Obviously, the presented model can be expanded in different ways. One relatively simple addition to the model would be, for instance, to make the direction of cell movement also dependent on the orientation of the collagen bundles. Previous experimental studies have demonstrated that fibroblasts align with collagen bundles, which subsequently influences the direction of movement of these cells (Guido and Tranquillo 1993). In order to incorporate this effect into the presented model, we could, for example, replace Eqs. (3) and (4) with

$$\begin{aligned} \mathbf {J}_{N}&= -D_{F}F\Omega ^{c}\nabla N + \chi _{F}N\nabla c, \end{aligned}$$
(39)
$$\begin{aligned} \mathbf {J}_{M}&= -D_{F}F\Omega ^{c}\nabla M + \chi _{F}M\nabla c, \end{aligned}$$
(40)

where

$$\begin{aligned} \Omega ^{c} = \frac{\Omega ^{\rho }}{\text {tr}\left( \Omega ^{\rho }\right) }. \end{aligned}$$
(41)

In addition, Verhaegen et al. (2012) have demonstrated that the stretching of both healthy skin and scar tissue induces permanent adaptation of the orientation of the collagen bundles in these tissues.

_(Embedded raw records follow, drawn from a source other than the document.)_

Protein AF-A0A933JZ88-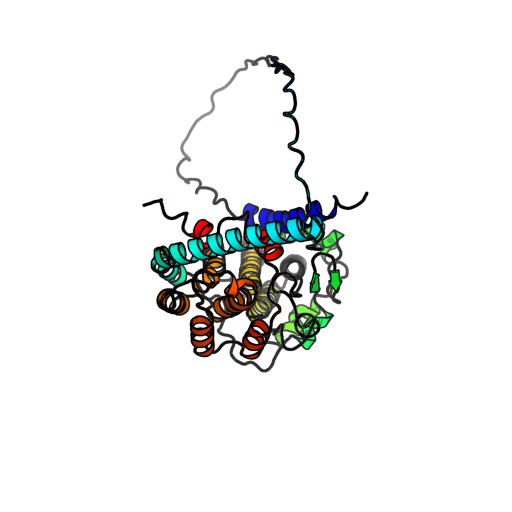F1 (afdb_monomer)

Sequence (414 aa):
MRKSGLAVAIIALMLVGWVLLRSQGRPRAPVSADRVASREPGTDPATPVKADAGTARSRPSLLALVEPPSSPSIDAGVDNGASIVEQLAAVHQMGAQADVSEYLQRNAELAAKVVDRFCEDARDVPRPWRPLDESPADAAEFLVGRVDWILSAEQSRLGSQHLSELLMERVGAAGKDWPAALGVGDLADLHFAWLEEARRFDRWSLVTVGPLRETQPWDIFDAPMPNYVQLMAWAKLAFVRAFALGGLAKAADEVRHLGALVESNGILLSEVVAVIILDIERAAFEHARATGMDTTGWTPPAEYDSVAVRNTLKASPNFLFPGVDPAVMKKALACAPSPCSALDEAAAFHTAIGAEAPTDTSNAFFQLAGSVKCDAALLAMLRNATPTAPVKARRNLLGTPSFLEKSYGSAAPP

Solvent-accessible surface area (backbone atoms only — not comparable to full-atom values): 24363 Å² total; per-residue (Å²): 145,87,73,76,66,61,64,54,53,55,51,45,52,54,45,46,55,46,47,65,60,52,75,70,73,71,84,76,75,82,79,76,87,84,80,88,78,89,84,84,94,80,83,86,84,89,83,88,83,83,89,84,82,88,81,91,80,87,79,85,88,78,91,76,93,76,84,83,80,82,80,82,87,76,86,83,87,69,99,61,92,66,51,74,66,53,56,52,51,50,53,52,40,52,55,22,36,53,54,43,20,53,50,30,47,52,43,22,58,47,35,66,74,41,40,68,58,50,42,55,57,26,70,74,38,78,72,95,64,78,81,83,64,94,63,88,37,55,31,21,78,68,41,52,62,31,43,32,30,38,52,42,101,89,40,69,47,80,16,80,66,58,74,53,68,72,56,50,50,51,58,56,72,29,58,88,51,35,80,78,68,50,52,74,82,78,49,64,96,62,76,69,65,60,50,63,62,51,66,75,33,74,30,22,43,50,64,81,36,42,62,52,50,71,53,69,76,36,40,80,91,50,50,39,40,72,42,59,68,59,54,51,49,49,46,53,50,43,46,46,49,17,74,73,73,50,56,47,38,57,35,48,52,36,39,50,49,50,20,47,31,39,31,46,45,50,36,55,69,32,41,48,47,20,54,49,42,51,51,51,50,41,53,48,51,54,50,35,58,77,72,69,49,84,55,75,87,47,80,69,75,78,91,71,64,63,66,58,41,43,48,49,59,65,30,45,24,57,37,49,31,36,38,28,55,66,69,48,26,54,53,39,49,75,35,39,79,55,47,50,24,23,44,44,49,15,38,35,45,33,38,27,49,22,89,45,21,89,41,82,34,55,69,60,49,54,54,54,50,72,73,50,96,49,67,63,68,53,49,55,48,31,65,62,33,41,62,47,57,39,56,58,47,28,64,74,58,52,96,51,78,53,55,55,37,71,75,74,44,70,75,74,82,130

pLDDT: mean 80.65, std 22.85, range [27.27, 98.75]

Secondary structure (DSSP, 8-state):
---SSHHHHHHHHHHHHHHHHHTT--PPPP---------------------------PPPP-----PPPPPP-----------HHHHHHHHHHHHHHHHHHHHHHHHHHHHHHHHHHHHHHHHTS---S------S-B-HHHHTTTS-EE-SSS-EE--TTPPPHHHHHHHHHTTT-HHHH--GGGGTT--THHHHHHTT-SB--TTTSSHHHHS-S--TTS--EE-HHHHHHHHHHHHHHHHHH--HHHHHHHHHHHHHHHHTT-SHHHHHHHHHHHHHHHHHHHHHHHTT---TT-PPPPP--HHHHHHHHHHGGGGGSTT--HHHHHHHHHH-SSHHHHHHHHHHHHHHHGGGSSS--HHHHHHHHHHS---HHHHHHHHTSPPPPHHHHHHHHTTS--HHHHHH-PPPP-

Radius of gyration: 26.86 Å; Cα contacts (8 Å, |Δi|>4): 474; chains: 1; bounding box: 58×70×97 Å

Structure (mmCIF, N/CA/C/O backbone):
data_AF-A0A933JZ88-F1
#
_entry.id   AF-A0A933JZ88-F1
#
loop_
_atom_site.group_PDB
_atom_site.id
_atom_site.type_symbol
_atom_site.label_atom_id
_atom_site.label_alt_id
_atom_site.label_comp_id
_atom_site.label_asym_id
_atom_site.label_entity_id
_atom_site.label_seq_id
_atom_site.pdbx_PDB_ins_code
_atom_site.Cartn_x
_atom_site.Cartn_y
_atom_site.Cartn_z
_atom_site.occupancy
_atom_site.B_iso_or_equiv
_atom_site.auth_seq_id
_atom_site.auth_comp_id
_atom_site.auth_asym_id
_atom_site.auth_atom_id
_atom_site.pdbx_PDB_model_num
ATOM 1 N N . MET A 1 1 ? -11.919 27.306 -20.333 1.00 36.72 1 MET A N 1
ATOM 2 C CA . MET A 1 1 ? -10.866 27.544 -19.316 1.00 36.72 1 MET A CA 1
ATOM 3 C C . MET A 1 1 ? -11.219 26.797 -18.024 1.00 36.72 1 MET A C 1
ATOM 5 O O . MET A 1 1 ? -11.854 27.376 -17.162 1.00 36.72 1 MET A O 1
ATOM 9 N N . ARG A 1 2 ? -10.898 25.497 -17.906 1.00 33.47 2 ARG A N 1
ATOM 10 C CA . ARG A 1 2 ? -11.055 24.675 -16.677 1.00 33.47 2 ARG A CA 1
ATOM 11 C C . ARG A 1 2 ? -10.108 23.456 -16.728 1.00 33.47 2 ARG A C 1
ATOM 13 O O . ARG A 1 2 ? -10.557 22.322 -16.723 1.00 33.47 2 ARG A O 1
ATOM 20 N N . LYS A 1 3 ? -8.798 23.679 -16.885 1.00 33.44 3 LYS A N 1
ATOM 21 C CA . LYS A 1 3 ? -7.788 22.591 -16.889 1.00 33.44 3 LYS A CA 1
ATOM 22 C C . LYS A 1 3 ? -6.729 22.715 -15.782 1.00 33.44 3 LYS A C 1
ATOM 24 O O . LYS A 1 3 ? -5.924 21.813 -15.614 1.00 33.44 3 LYS A O 1
ATOM 29 N N . SER A 1 4 ? -6.770 23.778 -14.976 1.00 31.19 4 SER A N 1
ATOM 30 C CA . SER A 1 4 ? -5.754 24.044 -13.943 1.00 31.19 4 SER A CA 1
ATOM 31 C C . SER A 1 4 ? -6.103 23.505 -12.546 1.00 31.19 4 SER A C 1
ATOM 33 O O . SER A 1 4 ? -5.254 23.540 -11.667 1.00 31.19 4 SER A O 1
ATOM 35 N N . GLY A 1 5 ? -7.321 22.989 -12.327 1.00 27.27 5 GLY A N 1
ATOM 36 C CA . GLY A 1 5 ? -7.723 22.392 -11.039 1.00 27.27 5 GLY A CA 1
ATOM 37 C C . GLY A 1 5 ? -7.279 20.934 -10.850 1.00 27.27 5 GLY A C 1
ATOM 38 O O . GLY A 1 5 ? -7.111 20.480 -9.724 1.00 27.27 5 GLY A O 1
ATOM 39 N N . LEU A 1 6 ? -7.030 20.216 -11.951 1.00 32.78 6 LEU A N 1
ATOM 40 C CA . LEU A 1 6 ? -6.795 18.766 -11.967 1.00 32.78 6 LEU A CA 1
ATOM 41 C C . LEU A 1 6 ? -5.381 18.380 -11.495 1.00 32.78 6 LEU A C 1
ATOM 43 O O . LEU A 1 6 ? -5.204 17.410 -10.766 1.00 32.78 6 LEU A O 1
ATOM 47 N N . ALA A 1 7 ? -4.372 19.185 -11.840 1.00 32.28 7 ALA A N 1
ATOM 48 C CA . ALA A 1 7 ? -2.999 18.966 -11.382 1.00 32.28 7 ALA A CA 1
ATOM 49 C C . ALA A 1 7 ? -2.834 19.248 -9.877 1.00 32.28 7 ALA A C 1
ATOM 51 O O . ALA A 1 7 ? -2.022 18.606 -9.216 1.00 32.28 7 ALA A O 1
ATOM 52 N N . VAL A 1 8 ? -3.631 20.168 -9.320 1.00 33.41 8 VAL A N 1
ATOM 53 C CA . VAL A 1 8 ? -3.570 20.532 -7.896 1.00 33.41 8 VAL A CA 1
ATOM 54 C C . VAL A 1 8 ? -4.187 19.442 -7.017 1.00 33.41 8 VAL A C 1
ATOM 56 O O . VAL A 1 8 ? -3.637 19.165 -5.961 1.00 33.41 8 VAL A O 1
ATOM 59 N N . ALA A 1 9 ? -5.252 18.762 -7.457 1.00 32.88 9 ALA A N 1
ATOM 60 C CA . ALA A 1 9 ? -5.886 17.685 -6.688 1.00 32.88 9 ALA A CA 1
ATOM 61 C C . ALA A 1 9 ? -5.034 16.400 -6.621 1.00 32.88 9 ALA A C 1
ATOM 63 O O . ALA A 1 9 ? -4.932 15.782 -5.565 1.00 32.88 9 ALA A O 1
ATOM 64 N N . ILE A 1 10 ? -4.357 16.032 -7.715 1.00 38.19 10 ILE A N 1
ATOM 65 C CA . ILE A 1 10 ? -3.481 14.846 -7.775 1.00 38.19 10 ILE A CA 1
ATOM 66 C C . ILE A 1 10 ? -2.201 15.073 -6.963 1.00 38.19 10 ILE A C 1
ATOM 68 O O . ILE A 1 10 ? -1.794 14.217 -6.177 1.00 38.19 10 ILE A O 1
ATOM 72 N N . ILE A 1 11 ? -1.605 16.264 -7.088 1.00 37.66 11 ILE A N 1
ATOM 73 C CA . ILE A 1 11 ? -0.482 16.673 -6.243 1.00 37.66 11 ILE A CA 1
ATOM 74 C C . ILE A 1 11 ? -0.940 16.783 -4.786 1.00 37.66 11 ILE A C 1
ATOM 76 O O . ILE A 1 11 ? -0.190 16.374 -3.915 1.00 37.66 11 ILE A O 1
ATOM 80 N N . ALA A 1 12 ? -2.163 17.238 -4.493 1.00 33.41 12 ALA A N 1
ATOM 81 C CA . ALA A 1 12 ? -2.690 17.281 -3.131 1.00 33.41 12 ALA A CA 1
ATOM 82 C C . ALA A 1 12 ? -2.946 15.887 -2.543 1.00 33.41 12 ALA A C 1
ATOM 84 O O . ALA A 1 12 ? -2.619 15.693 -1.387 1.00 33.41 12 ALA A O 1
ATOM 85 N N . LEU A 1 13 ? -3.439 14.894 -3.287 1.00 38.75 13 LEU A N 1
ATOM 86 C CA . LEU A 1 13 ? -3.635 13.532 -2.762 1.00 38.75 13 LEU A CA 1
ATOM 87 C C . LEU A 1 13 ? -2.308 12.790 -2.563 1.00 38.75 13 LEU A C 1
ATOM 89 O O . LEU A 1 13 ? -2.112 12.149 -1.530 1.00 38.75 13 LEU A O 1
ATOM 93 N N . MET A 1 14 ? -1.355 12.951 -3.487 1.00 39.25 14 MET A N 1
ATOM 94 C CA . MET A 1 14 ? 0.001 12.431 -3.297 1.00 39.25 14 MET A CA 1
ATOM 95 C C . MET A 1 14 ? 0.746 13.184 -2.192 1.00 39.25 14 MET A C 1
ATOM 97 O O . MET A 1 14 ? 1.430 12.545 -1.403 1.00 39.25 14 MET A O 1
ATOM 101 N N . LEU A 1 15 ? 0.587 14.508 -2.069 1.00 37.41 15 LEU A N 1
ATOM 102 C CA . LEU A 1 15 ? 1.165 15.302 -0.980 1.00 37.41 15 LEU A CA 1
ATOM 103 C C . LEU A 1 15 ? 0.457 15.071 0.347 1.00 37.41 15 LEU A C 1
ATOM 105 O O . LEU A 1 15 ? 1.128 15.152 1.355 1.00 37.41 15 LEU A O 1
ATOM 109 N N . VAL A 1 16 ? -0.837 14.770 0.401 1.00 41.50 16 VAL A N 1
ATOM 110 C CA . VAL A 1 16 ? -1.550 14.438 1.644 1.00 41.50 16 VAL A CA 1
ATOM 111 C C . VAL A 1 16 ? -1.153 13.037 2.082 1.00 41.50 16 VAL A C 1
ATOM 113 O O . VAL A 1 16 ? -0.760 12.875 3.231 1.00 41.50 16 VAL A O 1
ATOM 116 N N . GLY A 1 17 ? -1.094 12.061 1.170 1.00 39.91 17 GLY A N 1
ATOM 117 C CA . GLY A 1 17 ? -0.470 10.765 1.443 1.00 39.91 17 GLY A CA 1
ATOM 118 C C . GLY A 1 17 ? 0.975 10.930 1.925 1.00 39.91 17 GLY A C 1
ATOM 119 O O . GLY A 1 17 ? 1.357 10.380 2.954 1.00 39.91 17 GLY A O 1
ATOM 120 N N . TRP A 1 18 ? 1.763 11.777 1.259 1.00 38.44 18 TRP A N 1
ATOM 121 C CA . TRP A 1 18 ? 3.160 12.043 1.599 1.00 38.44 18 TRP A CA 1
ATOM 122 C C . TRP A 1 18 ? 3.343 12.861 2.887 1.00 38.44 18 TRP A C 1
ATOM 124 O O . TRP A 1 18 ? 4.258 12.573 3.642 1.00 38.44 18 TRP A O 1
ATOM 134 N N . VAL A 1 19 ? 2.482 13.829 3.207 1.00 41.03 19 VAL A N 1
ATOM 135 C CA . VAL A 1 19 ? 2.505 14.646 4.439 1.00 41.03 19 VAL A CA 1
ATOM 136 C C . VAL A 1 19 ? 2.007 13.827 5.629 1.00 41.03 19 VAL A C 1
ATOM 138 O O . VAL A 1 19 ? 2.601 13.901 6.708 1.00 41.03 19 VAL A O 1
ATOM 141 N N . LEU A 1 20 ? 1.001 12.972 5.439 1.00 43.56 20 LEU A N 1
ATOM 142 C CA . LEU A 1 20 ? 0.583 11.977 6.430 1.00 43.56 20 LEU A CA 1
ATOM 143 C C . LEU A 1 20 ? 1.685 10.930 6.668 1.00 43.56 20 LEU A C 1
ATOM 145 O O . LEU A 1 20 ? 1.901 10.529 7.808 1.00 43.56 20 LEU A O 1
ATOM 149 N N . LEU A 1 21 ? 2.458 10.564 5.639 1.00 46.88 21 LEU A N 1
ATOM 150 C CA . LEU A 1 21 ? 3.640 9.698 5.759 1.00 46.88 21 LEU A CA 1
ATOM 151 C C . LEU A 1 21 ? 4.871 10.412 6.363 1.00 46.88 21 LEU A C 1
ATOM 153 O O . LEU A 1 21 ? 5.668 9.772 7.043 1.00 46.88 21 LEU A O 1
ATOM 157 N N . ARG A 1 22 ? 5.053 11.725 6.156 1.00 43.34 22 ARG A N 1
ATOM 158 C CA . ARG A 1 22 ? 6.241 12.486 6.607 1.00 43.34 22 ARG A CA 1
ATOM 159 C C . ARG A 1 22 ? 6.084 13.082 8.006 1.00 43.34 22 ARG A C 1
ATOM 161 O O . ARG A 1 22 ? 7.070 13.193 8.730 1.00 43.34 22 ARG A O 1
ATOM 168 N N . SER A 1 23 ? 4.858 13.396 8.430 1.00 39.59 23 SER A N 1
ATOM 169 C CA . SER A 1 23 ? 4.547 13.782 9.820 1.00 39.59 23 SER A CA 1
ATOM 170 C C . SER A 1 23 ? 4.802 12.648 10.829 1.00 39.59 23 SER A C 1
ATOM 172 O O . SER A 1 23 ? 4.871 12.889 12.037 1.00 39.59 23 SER A O 1
ATOM 174 N N . GLN A 1 24 ? 5.025 11.420 10.346 1.00 50.00 24 GLN A N 1
ATOM 175 C CA . GLN A 1 24 ? 5.345 10.241 11.148 1.00 50.00 24 GLN A CA 1
ATOM 176 C C . GLN A 1 24 ? 6.794 10.223 11.678 1.00 50.00 24 GLN A C 1
ATOM 178 O O . GLN A 1 24 ? 6.999 9.718 12.777 1.00 50.00 24 GLN A O 1
ATOM 183 N N . GLY A 1 25 ? 7.770 10.860 11.012 1.00 39.06 25 GLY A N 1
ATOM 184 C CA . GLY A 1 25 ? 9.202 10.668 11.301 1.00 39.06 25 GLY A CA 1
ATOM 185 C C . GLY A 1 25 ? 9.976 11.907 11.770 1.00 39.06 25 GLY A C 1
ATOM 186 O O . GLY A 1 25 ? 10.697 12.524 10.989 1.00 39.06 25 GLY A O 1
ATOM 187 N N . ARG A 1 26 ? 9.917 12.217 13.069 1.00 33.06 26 ARG A N 1
ATOM 188 C CA . ARG A 1 26 ? 11.065 12.771 13.811 1.00 33.06 26 ARG A CA 1
ATOM 189 C C . ARG A 1 26 ? 11.082 12.124 15.198 1.00 33.06 26 ARG A C 1
ATOM 191 O O . ARG A 1 26 ? 10.182 12.422 15.984 1.00 33.06 26 ARG A O 1
ATOM 198 N N . PRO A 1 27 ? 12.065 11.267 15.518 1.00 35.69 27 PRO A N 1
ATOM 199 C CA . PRO A 1 27 ? 12.277 10.863 16.897 1.00 35.69 27 PRO A CA 1
ATOM 200 C C . PRO A 1 27 ? 12.579 12.122 17.717 1.00 35.69 27 PRO A C 1
ATOM 202 O O . PRO A 1 27 ? 13.476 12.897 17.372 1.00 35.69 27 PRO A O 1
ATOM 205 N N . ARG A 1 28 ? 11.810 12.367 18.785 1.00 35.28 28 ARG A N 1
ATOM 206 C CA . ARG A 1 28 ? 12.263 13.287 19.832 1.00 35.28 28 ARG A CA 1
ATOM 207 C C . ARG A 1 28 ? 13.517 12.657 20.428 1.00 35.28 28 ARG A C 1
ATOM 209 O O . ARG A 1 28 ? 13.479 11.495 20.822 1.00 35.28 28 ARG A O 1
ATOM 216 N N . ALA A 1 29 ? 14.611 13.416 20.463 1.00 35.31 29 ALA A N 1
ATOM 217 C CA . ALA A 1 29 ? 15.792 13.019 21.213 1.00 35.31 29 ALA A CA 1
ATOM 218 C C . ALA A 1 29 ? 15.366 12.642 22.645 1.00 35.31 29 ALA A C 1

Therefore, it might be interesting to incorporate into the presented model the reorientation of collagen bundles due to forces. This could be accomplished perhaps by absorbing into the presented model some of the ideas that were used for the development of the model by Olsen et al. (1999). Furthermore, it might also be interesting to add to the presented model a morphoelastic component. Adding this component to the model will make it possible to simulate the often present permanent deformation of recovering dermal tissues. The incorporation of such an effect into the current model could be accomplished, for instance, by using the morphoelastic framework developed by Hall (2009). Finally, it is probably also very interesting to investigate in a three-dimensional portion of dermal layer what would happen to the shapes of wounds and the geometrical arrangement of collagen bundles during healing when the assumptions made in Sect. 2.5 are removed.